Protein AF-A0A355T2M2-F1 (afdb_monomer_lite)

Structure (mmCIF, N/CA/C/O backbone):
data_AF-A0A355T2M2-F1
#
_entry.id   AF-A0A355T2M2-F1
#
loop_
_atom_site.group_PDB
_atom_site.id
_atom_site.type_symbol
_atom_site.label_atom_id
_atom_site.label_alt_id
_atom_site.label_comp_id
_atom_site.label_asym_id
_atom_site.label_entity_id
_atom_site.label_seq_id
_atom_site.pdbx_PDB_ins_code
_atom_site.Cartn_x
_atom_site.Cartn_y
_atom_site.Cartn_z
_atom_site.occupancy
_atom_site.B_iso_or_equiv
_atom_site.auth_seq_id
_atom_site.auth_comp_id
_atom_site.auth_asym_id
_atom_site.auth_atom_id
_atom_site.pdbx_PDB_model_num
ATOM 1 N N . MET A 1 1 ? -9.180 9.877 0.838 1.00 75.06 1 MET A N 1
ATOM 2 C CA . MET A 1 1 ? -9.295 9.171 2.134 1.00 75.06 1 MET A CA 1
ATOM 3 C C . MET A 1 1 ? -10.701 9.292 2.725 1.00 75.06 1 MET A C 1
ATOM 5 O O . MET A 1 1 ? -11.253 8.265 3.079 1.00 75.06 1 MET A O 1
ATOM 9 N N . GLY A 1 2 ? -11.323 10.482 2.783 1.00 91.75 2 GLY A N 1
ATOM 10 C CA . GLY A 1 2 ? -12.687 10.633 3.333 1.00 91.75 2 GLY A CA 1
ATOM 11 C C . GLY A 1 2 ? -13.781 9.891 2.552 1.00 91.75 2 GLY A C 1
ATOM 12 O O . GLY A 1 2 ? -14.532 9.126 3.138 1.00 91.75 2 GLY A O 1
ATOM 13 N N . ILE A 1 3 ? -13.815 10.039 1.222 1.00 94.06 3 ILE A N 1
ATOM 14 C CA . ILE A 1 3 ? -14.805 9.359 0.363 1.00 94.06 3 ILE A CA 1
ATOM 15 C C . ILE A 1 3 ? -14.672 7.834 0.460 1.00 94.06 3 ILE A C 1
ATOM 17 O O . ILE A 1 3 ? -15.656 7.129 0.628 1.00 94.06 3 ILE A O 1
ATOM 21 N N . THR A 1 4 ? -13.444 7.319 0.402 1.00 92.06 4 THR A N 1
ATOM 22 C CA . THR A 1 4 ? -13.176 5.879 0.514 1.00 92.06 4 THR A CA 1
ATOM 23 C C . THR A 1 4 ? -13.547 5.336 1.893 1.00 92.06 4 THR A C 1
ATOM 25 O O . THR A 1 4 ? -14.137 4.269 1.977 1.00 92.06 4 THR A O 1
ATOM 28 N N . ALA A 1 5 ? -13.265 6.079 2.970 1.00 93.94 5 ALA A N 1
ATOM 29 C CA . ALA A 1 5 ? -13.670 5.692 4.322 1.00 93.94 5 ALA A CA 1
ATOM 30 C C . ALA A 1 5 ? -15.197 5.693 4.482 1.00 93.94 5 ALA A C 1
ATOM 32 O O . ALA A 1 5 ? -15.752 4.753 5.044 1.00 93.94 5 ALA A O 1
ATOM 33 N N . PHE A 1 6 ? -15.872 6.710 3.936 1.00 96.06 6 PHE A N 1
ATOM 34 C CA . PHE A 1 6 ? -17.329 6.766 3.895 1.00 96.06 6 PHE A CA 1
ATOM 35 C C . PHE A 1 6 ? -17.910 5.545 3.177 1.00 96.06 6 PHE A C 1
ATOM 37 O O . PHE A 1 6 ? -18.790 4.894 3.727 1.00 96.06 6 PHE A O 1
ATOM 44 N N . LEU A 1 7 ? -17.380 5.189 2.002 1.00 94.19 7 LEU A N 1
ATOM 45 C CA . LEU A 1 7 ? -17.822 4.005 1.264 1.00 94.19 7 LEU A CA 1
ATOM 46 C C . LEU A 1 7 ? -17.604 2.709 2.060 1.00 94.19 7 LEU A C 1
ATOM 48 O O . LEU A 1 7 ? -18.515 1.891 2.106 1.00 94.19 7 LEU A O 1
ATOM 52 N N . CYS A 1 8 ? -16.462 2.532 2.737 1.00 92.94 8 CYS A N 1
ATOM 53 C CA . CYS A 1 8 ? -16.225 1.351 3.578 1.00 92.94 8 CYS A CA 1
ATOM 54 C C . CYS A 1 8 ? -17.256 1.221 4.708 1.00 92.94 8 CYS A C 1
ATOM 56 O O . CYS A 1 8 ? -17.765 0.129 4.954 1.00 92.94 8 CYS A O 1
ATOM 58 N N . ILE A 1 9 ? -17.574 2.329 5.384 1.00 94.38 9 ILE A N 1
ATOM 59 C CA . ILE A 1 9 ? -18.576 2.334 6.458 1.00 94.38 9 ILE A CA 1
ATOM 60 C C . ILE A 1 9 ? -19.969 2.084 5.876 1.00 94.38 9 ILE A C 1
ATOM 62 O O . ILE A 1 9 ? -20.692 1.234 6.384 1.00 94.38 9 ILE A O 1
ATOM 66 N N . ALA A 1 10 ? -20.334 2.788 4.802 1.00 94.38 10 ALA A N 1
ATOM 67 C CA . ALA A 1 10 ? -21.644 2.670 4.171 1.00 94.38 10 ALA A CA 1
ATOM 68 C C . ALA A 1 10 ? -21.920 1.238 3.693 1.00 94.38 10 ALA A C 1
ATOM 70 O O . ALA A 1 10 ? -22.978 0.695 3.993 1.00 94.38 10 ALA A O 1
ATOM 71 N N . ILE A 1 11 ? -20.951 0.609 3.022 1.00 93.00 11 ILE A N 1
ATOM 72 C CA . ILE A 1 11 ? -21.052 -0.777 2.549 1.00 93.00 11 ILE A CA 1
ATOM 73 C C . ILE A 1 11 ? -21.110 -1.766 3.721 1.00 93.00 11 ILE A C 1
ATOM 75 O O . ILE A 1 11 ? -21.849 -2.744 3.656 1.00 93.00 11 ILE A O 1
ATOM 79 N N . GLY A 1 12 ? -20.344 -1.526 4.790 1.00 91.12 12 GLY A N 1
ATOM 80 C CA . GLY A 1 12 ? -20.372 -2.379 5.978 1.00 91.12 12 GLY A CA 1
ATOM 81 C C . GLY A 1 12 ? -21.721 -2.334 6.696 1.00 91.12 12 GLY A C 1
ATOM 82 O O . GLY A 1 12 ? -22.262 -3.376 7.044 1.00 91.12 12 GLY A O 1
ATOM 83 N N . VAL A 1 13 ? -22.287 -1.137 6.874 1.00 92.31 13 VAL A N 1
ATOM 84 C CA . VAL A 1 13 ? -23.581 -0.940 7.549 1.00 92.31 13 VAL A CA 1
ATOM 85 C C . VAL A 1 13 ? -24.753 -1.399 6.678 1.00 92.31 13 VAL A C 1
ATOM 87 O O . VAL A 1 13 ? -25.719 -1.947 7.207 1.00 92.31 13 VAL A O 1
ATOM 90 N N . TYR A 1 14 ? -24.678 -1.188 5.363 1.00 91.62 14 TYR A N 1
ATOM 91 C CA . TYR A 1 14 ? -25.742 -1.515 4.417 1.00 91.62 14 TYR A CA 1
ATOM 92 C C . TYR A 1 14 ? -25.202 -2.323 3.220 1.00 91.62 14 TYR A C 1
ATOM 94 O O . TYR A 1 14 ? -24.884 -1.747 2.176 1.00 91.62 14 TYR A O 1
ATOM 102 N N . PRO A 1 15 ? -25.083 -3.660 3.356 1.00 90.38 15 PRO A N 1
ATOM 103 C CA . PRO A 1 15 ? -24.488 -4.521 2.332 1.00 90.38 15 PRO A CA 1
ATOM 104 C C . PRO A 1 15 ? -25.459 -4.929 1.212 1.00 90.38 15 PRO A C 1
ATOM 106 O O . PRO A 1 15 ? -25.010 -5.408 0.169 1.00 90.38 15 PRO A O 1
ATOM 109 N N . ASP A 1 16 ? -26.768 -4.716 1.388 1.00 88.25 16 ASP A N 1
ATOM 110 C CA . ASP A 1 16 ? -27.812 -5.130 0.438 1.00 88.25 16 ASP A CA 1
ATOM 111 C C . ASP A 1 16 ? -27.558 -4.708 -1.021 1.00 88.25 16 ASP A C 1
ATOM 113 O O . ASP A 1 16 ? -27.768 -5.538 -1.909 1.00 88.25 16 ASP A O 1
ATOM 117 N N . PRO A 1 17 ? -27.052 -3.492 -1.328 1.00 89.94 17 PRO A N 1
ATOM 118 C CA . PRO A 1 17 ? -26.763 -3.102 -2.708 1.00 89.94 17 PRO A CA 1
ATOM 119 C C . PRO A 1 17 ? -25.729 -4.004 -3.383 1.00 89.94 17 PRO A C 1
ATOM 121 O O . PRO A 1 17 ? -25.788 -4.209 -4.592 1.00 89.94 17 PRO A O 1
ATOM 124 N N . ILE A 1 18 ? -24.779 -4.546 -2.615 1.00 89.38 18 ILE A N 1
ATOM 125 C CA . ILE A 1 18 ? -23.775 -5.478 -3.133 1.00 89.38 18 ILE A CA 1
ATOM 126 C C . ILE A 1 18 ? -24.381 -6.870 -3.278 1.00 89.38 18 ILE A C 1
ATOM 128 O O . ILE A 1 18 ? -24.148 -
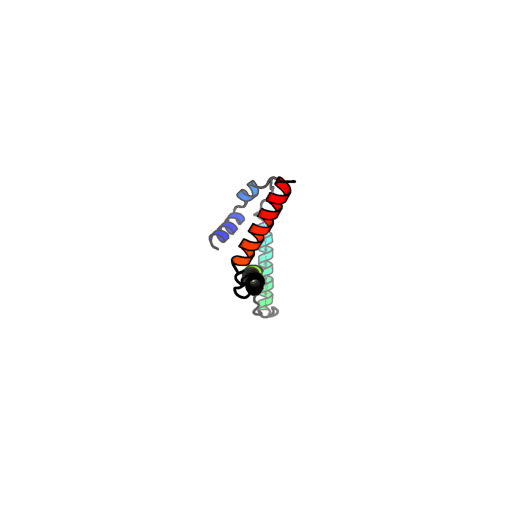7.521 -4.292 1.00 89.38 18 ILE A O 1
ATOM 132 N N . TYR A 1 19 ? -25.186 -7.316 -2.311 1.00 89.31 19 TYR A N 1
ATOM 133 C CA . TYR A 1 19 ? -25.863 -8.613 -2.395 1.00 89.31 19 TYR A CA 1
ATOM 134 C C . TYR A 1 19 ? -26.840 -8.699 -3.570 1.00 89.31 19 TYR A C 1
ATOM 136 O O . TYR A 1 19 ? -26.913 -9.744 -4.209 1.00 89.31 19 TYR A O 1
ATOM 144 N N . ALA A 1 20 ? -27.489 -7.596 -3.943 1.00 89.56 20 ALA A N 1
ATOM 145 C CA . ALA A 1 20 ? -28.344 -7.527 -5.129 1.00 89.56 20 ALA A CA 1
ATOM 146 C C . ALA A 1 20 ? -27.590 -7.725 -6.461 1.00 89.56 20 ALA A C 1
ATOM 148 O O . ALA A 1 20 ? -28.208 -8.070 -7.466 1.00 89.56 20 ALA A O 1
ATOM 149 N N . LEU A 1 21 ? -26.270 -7.506 -6.490 1.00 92.06 21 LEU A N 1
ATOM 150 C CA . LEU A 1 21 ? -25.437 -7.756 -7.671 1.00 92.06 21 LEU A CA 1
ATOM 151 C C . LEU A 1 21 ? -25.008 -9.223 -7.800 1.00 92.06 21 LEU A C 1
ATOM 153 O O . LEU A 1 21 ? -24.465 -9.601 -8.842 1.00 92.06 21 LEU A O 1
ATOM 157 N N . LEU A 1 22 ? -25.188 -10.041 -6.759 1.00 90.31 22 LEU A N 1
ATOM 158 C CA . LEU A 1 22 ? -24.760 -11.431 -6.810 1.00 90.31 22 LEU A CA 1
ATOM 159 C C . LEU A 1 22 ? -25.723 -12.265 -7.674 1.00 90.31 22 LEU A C 1
ATOM 161 O O . LEU A 1 22 ? -26.938 -12.103 -7.594 1.00 90.31 22 LEU A O 1
ATOM 165 N N . PRO A 1 23 ? -25.194 -13.200 -8.485 1.00 91.12 23 PRO A N 1
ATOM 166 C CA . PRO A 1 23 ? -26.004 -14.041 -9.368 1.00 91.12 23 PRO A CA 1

* [PROBLEM TO SOLVE]:
Above are the records. Print exactly, and only, the lines from the line with "ATOM 11 C C" to the line with "ATOM 15 C C", both inclusive.

* [TASK ANSWER]:
ATOM 11 C C . GLY A 1 2 ? -13.781 9.891 2.552 1.00 91.75 2 GLY A C 1
ATOM 12 O O . GLY A 1 2 ? -14.532 9.126 3.138 1.00 91.75 2 GLY A O 1
ATOM 13 N N . ILE A 1 3 ? -13.815 10.039 1.222 1.00 94.06 3 ILE A N 1
ATOM 14 C CA . ILE A 1 3 ? -14.805 9.359 0.363 1.00 94.06 3 ILE A CA 1
ATOM 15 C C . ILE A 1 3 ? -14.672 7.834 0.460 1.00 94.06 3 ILE A C 1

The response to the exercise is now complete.